Suburb of Lyttelton on the sunny south side of Lyttelton Harbour. Diamond Harbour is the fastest growing community on Banks Peninsula. Its population and that of Charteris Bay and Purau grew from 879 in 1991 to 1,467 in 2013. Still standing are the original cottage and later homestead of Mark Stoddart, the early settler who named the bay for the glint of sunlight on water.
Township at the head of Pūrau Bay, 2 km south-east of Diamond Harbour. In 1853–55 Robert Rhodes, from a notable early Canterbury family, built a substantial stone homestead, which still stands. The bay is a popular picnic and camping spot.
Island just off the southern shoreline of Lyttelton Harbour. Its substantial ‘musket pā’ was obliterated when Fort Jervois was built (1885–1895) for coastal defence. The island had served as a quarantine station between 1873 and 1885.
Mass of volcanic hills (1,165 sq km) jutting from the Canterbury coast between Pegasus Bay and the Canterbury Bight. The highest point, Mt Herbert (Te Ahu Patiki, 920 m), overlooks Lyttelton Harbour. It is less than half the height of the volcanoes before they became extinct.
The hilly terrain, wetter climate and history of podocarp forest clearance make it more typical of parts of the North Island than of Canterbury. The hills are farmed, but tourism now has more economic importance. Cheese was one of the first products exported from Banks Peninsula (to Australia) and a small cheese factory remains at Barrys Bay. Akaroa is the principal town. Other small settlements are connected by steep, narrow roads.

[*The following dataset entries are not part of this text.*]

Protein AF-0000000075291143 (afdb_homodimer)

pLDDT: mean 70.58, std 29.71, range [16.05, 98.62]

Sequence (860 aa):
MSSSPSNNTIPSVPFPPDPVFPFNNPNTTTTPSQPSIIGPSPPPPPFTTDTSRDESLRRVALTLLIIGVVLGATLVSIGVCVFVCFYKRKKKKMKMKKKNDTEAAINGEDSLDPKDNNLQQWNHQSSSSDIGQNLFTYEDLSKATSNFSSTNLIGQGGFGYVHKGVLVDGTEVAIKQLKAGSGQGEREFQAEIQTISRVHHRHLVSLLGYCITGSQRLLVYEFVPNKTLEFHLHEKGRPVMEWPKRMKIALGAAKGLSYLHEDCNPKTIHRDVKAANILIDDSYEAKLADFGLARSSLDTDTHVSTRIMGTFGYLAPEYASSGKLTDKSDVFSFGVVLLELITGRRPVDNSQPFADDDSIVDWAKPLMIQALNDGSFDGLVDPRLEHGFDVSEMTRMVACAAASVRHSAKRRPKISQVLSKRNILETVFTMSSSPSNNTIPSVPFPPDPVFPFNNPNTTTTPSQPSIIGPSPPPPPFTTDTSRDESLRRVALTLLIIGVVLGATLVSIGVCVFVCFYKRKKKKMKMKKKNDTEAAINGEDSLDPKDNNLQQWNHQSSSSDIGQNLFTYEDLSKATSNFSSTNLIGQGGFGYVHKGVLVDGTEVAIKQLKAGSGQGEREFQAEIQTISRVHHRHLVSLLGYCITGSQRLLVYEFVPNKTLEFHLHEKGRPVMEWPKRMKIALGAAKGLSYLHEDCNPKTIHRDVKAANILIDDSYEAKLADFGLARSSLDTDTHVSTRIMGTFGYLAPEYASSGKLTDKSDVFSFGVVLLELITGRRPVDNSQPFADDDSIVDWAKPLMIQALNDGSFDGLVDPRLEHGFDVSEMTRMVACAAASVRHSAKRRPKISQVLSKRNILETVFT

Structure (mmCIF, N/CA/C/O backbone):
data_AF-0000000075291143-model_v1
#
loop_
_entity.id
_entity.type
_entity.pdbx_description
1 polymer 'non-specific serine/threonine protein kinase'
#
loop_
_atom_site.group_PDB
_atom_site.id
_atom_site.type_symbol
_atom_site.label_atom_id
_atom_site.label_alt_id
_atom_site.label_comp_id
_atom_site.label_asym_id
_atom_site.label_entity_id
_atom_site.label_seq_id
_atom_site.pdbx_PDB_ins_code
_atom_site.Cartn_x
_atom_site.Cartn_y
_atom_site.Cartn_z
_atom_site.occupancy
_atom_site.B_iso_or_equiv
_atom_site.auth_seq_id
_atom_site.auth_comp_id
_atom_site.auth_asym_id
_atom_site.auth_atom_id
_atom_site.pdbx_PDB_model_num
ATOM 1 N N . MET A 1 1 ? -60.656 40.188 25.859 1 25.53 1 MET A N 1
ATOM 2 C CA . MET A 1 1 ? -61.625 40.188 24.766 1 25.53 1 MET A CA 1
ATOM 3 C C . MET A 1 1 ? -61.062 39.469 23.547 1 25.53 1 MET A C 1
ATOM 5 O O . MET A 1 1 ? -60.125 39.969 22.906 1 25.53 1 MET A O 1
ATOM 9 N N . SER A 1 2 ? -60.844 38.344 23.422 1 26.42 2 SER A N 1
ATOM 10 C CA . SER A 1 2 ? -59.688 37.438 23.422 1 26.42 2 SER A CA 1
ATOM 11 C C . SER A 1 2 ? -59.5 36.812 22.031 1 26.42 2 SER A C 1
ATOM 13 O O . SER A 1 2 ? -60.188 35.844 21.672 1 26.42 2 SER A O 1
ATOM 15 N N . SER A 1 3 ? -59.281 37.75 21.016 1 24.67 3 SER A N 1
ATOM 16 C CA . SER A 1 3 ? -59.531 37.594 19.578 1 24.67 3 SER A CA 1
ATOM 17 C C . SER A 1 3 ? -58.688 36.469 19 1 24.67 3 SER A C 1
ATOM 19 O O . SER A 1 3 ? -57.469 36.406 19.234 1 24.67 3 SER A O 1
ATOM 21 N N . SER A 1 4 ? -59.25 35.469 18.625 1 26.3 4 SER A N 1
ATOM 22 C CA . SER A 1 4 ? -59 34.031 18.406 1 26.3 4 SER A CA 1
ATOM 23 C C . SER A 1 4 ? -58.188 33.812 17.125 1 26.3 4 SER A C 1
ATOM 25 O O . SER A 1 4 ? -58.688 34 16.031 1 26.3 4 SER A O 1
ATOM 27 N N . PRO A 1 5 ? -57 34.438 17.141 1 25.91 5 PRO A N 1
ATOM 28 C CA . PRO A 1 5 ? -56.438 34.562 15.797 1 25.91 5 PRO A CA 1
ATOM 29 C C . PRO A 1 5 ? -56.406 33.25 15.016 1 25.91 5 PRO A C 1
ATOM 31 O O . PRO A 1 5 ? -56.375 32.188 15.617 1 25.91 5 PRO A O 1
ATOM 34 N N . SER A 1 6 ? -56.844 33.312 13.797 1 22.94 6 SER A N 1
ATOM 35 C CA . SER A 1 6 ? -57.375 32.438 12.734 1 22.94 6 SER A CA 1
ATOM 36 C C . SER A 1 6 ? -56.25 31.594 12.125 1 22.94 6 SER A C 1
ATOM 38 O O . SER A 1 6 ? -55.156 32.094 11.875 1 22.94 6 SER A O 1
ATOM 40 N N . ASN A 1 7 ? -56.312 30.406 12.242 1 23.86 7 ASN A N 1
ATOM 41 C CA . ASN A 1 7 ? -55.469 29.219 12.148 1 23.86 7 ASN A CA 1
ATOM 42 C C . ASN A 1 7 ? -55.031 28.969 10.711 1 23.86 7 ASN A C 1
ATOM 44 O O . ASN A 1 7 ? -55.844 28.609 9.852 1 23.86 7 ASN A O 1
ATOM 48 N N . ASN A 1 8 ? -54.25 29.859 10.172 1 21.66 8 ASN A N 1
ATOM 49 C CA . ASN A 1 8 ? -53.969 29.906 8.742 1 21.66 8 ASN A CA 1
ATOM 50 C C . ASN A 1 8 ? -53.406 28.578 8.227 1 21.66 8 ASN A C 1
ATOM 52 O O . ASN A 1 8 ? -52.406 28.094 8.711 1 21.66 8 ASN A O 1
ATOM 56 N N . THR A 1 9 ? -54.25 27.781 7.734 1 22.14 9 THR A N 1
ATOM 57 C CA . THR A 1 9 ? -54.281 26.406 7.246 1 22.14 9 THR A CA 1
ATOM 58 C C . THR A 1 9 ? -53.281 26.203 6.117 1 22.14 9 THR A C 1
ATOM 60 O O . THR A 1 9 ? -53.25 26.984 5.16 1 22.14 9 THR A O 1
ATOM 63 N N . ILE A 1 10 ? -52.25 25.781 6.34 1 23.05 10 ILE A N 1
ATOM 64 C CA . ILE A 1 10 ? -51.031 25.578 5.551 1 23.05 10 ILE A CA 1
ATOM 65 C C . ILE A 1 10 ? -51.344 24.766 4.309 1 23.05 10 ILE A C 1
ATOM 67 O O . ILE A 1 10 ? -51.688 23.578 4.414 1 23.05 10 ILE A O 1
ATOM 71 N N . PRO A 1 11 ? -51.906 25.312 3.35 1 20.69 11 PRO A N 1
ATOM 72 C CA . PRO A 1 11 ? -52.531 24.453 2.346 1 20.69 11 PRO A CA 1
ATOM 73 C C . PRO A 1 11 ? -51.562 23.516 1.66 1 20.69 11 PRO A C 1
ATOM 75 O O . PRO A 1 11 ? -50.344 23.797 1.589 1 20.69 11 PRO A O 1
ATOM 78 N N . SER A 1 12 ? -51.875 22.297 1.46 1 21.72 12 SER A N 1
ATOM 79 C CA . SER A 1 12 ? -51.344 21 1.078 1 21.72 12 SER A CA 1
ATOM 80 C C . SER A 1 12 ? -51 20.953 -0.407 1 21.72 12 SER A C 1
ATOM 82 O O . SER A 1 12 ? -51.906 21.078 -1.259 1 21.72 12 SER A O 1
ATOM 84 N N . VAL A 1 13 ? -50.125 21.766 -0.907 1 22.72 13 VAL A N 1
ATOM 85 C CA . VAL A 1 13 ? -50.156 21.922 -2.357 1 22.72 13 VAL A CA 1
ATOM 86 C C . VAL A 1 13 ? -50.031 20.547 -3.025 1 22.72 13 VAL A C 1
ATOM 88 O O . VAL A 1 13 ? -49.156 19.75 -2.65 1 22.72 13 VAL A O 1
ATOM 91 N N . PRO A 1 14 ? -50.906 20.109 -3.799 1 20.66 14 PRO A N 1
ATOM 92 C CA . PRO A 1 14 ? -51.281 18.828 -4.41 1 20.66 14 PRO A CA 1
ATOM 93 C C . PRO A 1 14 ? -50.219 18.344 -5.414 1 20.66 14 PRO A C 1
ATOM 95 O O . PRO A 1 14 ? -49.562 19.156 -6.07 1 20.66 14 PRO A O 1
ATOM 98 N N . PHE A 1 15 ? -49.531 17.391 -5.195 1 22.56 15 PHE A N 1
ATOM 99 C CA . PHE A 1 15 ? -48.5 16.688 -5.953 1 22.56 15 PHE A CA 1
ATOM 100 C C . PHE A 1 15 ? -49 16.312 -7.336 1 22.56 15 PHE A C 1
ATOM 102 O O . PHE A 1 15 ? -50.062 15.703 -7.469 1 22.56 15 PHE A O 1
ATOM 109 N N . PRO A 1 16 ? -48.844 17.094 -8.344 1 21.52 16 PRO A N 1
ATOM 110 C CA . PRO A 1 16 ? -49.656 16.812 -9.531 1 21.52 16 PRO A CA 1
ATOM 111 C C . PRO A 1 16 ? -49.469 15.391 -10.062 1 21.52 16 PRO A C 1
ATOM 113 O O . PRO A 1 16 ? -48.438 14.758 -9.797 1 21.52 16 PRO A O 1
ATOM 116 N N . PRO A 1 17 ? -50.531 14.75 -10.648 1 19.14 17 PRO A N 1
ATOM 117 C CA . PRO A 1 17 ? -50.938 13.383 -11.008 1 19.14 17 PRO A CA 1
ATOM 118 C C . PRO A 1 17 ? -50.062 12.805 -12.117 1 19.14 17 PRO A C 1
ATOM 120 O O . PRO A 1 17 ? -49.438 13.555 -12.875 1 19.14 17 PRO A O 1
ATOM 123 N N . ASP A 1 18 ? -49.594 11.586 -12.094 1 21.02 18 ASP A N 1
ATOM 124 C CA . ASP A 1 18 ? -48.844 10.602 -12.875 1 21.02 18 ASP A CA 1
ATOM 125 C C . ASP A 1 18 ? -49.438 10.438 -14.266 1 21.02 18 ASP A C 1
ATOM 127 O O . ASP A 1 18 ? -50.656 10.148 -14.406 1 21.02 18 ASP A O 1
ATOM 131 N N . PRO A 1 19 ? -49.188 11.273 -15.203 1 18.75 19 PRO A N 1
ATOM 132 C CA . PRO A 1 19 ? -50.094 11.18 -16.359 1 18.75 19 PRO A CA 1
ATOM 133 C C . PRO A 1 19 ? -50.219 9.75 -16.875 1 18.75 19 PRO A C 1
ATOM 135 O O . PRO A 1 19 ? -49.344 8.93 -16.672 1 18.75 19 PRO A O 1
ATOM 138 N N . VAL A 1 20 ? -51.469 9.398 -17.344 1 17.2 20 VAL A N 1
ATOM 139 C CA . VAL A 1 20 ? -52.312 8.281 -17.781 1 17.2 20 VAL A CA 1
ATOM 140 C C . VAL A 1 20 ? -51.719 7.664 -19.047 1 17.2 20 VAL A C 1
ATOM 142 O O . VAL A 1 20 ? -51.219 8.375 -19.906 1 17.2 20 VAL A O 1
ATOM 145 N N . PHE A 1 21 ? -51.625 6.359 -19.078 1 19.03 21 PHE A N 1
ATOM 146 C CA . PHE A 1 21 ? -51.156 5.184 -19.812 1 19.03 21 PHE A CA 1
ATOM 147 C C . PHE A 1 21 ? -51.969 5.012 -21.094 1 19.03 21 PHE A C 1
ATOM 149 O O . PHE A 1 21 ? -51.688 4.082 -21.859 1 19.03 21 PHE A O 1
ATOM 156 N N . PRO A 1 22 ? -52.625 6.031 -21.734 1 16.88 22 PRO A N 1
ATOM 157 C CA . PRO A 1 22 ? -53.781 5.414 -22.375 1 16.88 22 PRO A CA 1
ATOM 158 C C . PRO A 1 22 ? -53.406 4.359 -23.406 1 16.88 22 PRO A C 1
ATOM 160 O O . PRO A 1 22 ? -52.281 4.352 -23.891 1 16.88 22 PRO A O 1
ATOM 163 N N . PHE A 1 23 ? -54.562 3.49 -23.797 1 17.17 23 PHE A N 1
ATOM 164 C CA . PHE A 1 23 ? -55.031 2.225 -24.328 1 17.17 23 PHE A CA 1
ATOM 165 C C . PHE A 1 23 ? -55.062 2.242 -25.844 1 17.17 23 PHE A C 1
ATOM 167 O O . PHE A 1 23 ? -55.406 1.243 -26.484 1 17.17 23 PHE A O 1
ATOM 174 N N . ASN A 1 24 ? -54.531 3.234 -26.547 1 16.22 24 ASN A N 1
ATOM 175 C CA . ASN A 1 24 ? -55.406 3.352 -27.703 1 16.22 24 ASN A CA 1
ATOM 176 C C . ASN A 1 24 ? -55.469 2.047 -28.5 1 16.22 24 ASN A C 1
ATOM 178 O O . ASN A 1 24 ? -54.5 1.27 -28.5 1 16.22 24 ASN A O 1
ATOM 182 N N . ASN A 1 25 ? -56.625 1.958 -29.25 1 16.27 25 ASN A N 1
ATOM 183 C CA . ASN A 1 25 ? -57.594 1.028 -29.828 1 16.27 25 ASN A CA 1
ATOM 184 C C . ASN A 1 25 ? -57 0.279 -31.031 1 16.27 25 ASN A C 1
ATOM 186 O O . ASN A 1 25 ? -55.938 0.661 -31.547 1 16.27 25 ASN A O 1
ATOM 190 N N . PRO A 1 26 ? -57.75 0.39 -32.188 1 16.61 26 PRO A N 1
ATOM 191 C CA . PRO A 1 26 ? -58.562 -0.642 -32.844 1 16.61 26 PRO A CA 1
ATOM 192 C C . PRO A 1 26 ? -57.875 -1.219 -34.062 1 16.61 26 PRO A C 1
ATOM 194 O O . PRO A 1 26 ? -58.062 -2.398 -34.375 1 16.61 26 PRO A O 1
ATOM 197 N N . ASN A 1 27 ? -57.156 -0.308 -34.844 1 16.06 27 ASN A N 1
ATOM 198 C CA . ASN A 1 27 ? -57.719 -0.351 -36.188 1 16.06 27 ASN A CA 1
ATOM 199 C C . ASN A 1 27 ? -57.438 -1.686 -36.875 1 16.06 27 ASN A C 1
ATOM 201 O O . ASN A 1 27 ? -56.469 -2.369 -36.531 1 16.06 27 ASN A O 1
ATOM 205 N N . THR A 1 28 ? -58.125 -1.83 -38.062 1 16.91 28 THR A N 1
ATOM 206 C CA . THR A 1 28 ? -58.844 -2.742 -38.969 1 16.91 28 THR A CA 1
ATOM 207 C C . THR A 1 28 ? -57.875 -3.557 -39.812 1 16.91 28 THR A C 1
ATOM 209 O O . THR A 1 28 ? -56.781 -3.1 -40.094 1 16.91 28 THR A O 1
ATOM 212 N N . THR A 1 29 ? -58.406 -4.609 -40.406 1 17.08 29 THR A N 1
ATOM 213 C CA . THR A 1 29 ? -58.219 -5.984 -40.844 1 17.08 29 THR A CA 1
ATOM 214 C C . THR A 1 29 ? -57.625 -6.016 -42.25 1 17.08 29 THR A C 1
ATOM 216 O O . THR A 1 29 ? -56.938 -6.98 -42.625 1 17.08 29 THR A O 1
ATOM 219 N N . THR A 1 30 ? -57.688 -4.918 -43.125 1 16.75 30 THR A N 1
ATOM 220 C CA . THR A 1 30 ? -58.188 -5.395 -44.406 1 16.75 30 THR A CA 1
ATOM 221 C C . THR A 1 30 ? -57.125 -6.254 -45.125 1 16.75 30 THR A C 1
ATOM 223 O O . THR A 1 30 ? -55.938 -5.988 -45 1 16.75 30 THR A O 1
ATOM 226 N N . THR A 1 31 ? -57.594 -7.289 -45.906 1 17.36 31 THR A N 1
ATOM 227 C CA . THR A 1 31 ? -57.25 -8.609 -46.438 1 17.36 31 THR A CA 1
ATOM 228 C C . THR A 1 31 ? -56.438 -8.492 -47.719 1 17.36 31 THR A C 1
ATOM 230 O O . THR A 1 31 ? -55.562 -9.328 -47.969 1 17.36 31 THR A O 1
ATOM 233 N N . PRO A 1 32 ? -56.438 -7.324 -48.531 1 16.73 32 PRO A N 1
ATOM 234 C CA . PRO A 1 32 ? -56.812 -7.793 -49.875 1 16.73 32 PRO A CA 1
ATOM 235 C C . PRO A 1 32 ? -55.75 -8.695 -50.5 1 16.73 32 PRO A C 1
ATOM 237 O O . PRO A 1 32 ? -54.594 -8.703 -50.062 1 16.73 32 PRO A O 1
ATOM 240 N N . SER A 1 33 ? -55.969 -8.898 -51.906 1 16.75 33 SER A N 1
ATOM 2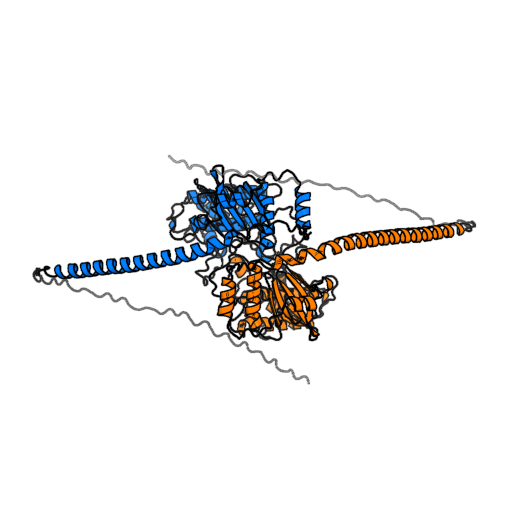41 C CA . SER A 1 33 ? -56.062 -9.977 -52.906 1 16.75 33 SER A CA 1
ATOM 242 C C . SER A 1 33 ? -54.688 -10.25 -53.531 1 16.75 33 SER A C 1
ATOM 244 O O . SER A 1 33 ? -53.75 -9.484 -53.344 1 16.75 33 SER A O 1
ATOM 246 N N . GLN A 1 34 ? -54.656 -10.359 -54.906 1 16.38 34 GLN A N 1
ATOM 247 C CA . GLN A 1 34 ? -54.438 -11.547 -55.75 1 16.38 34 GLN A CA 1
ATOM 248 C C . GLN A 1 34 ? -53.031 -11.523 -56.344 1 16.38 34 GLN A C 1
ATOM 250 O O . GLN A 1 34 ? -52.344 -12.539 -56.375 1 16.38 34 GLN A O 1
ATOM 255 N N . PRO A 1 35 ? -52.5 -10.352 -57.031 1 17.09 35 PRO A N 1
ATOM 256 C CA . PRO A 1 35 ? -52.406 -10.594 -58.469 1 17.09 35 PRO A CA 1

In 1809 the vessel Pegasus surveyed the South Island east coast. At that time the most definitive map of New Zealand was that of Captain James Cook. He had identified Banks Island (named after Joseph Banks, a botanist sailing with him). But when Captain S. Chase of the Pegasus tried to sail between Banks Island and the mainland he discovered the ‘island’ was in fact a peninsula.
Settlement about 25 km west of Akaroa. A coaching stop on the route to Akaroa, and the terminus of a branch railway from 1886 until 1962, Little River developed as a sawmilling settlement, supplying timber to Christchurch. It is now a farm service town which also caters to travellers to Akaroa. The railway station is now a shop and visitor centre. Some residents commute into Christchurch. Wairewa (Lake Forsyth) meets the sea at Birdlings Flat, a small beach settlement with a few permanent residents.
Township 84 km south-east of Christchurch and about 25 km east of Little River. The resident population – 624 in 2013 – is stationary, and more than 60% of the dwellings are holiday homes. The town sits on the eastern side of the splendid harbour from which it takes its name.
Canterbury’s oldest town, Akaroa was founded in August 1840 by French settlers. It has been suggested that French interest in New Zealand speeded up Britain’s decision to annex New Zealand. By the time French settlers arrived, the Treaty of Waitangi between the British Crown and Māori chiefs had been signed.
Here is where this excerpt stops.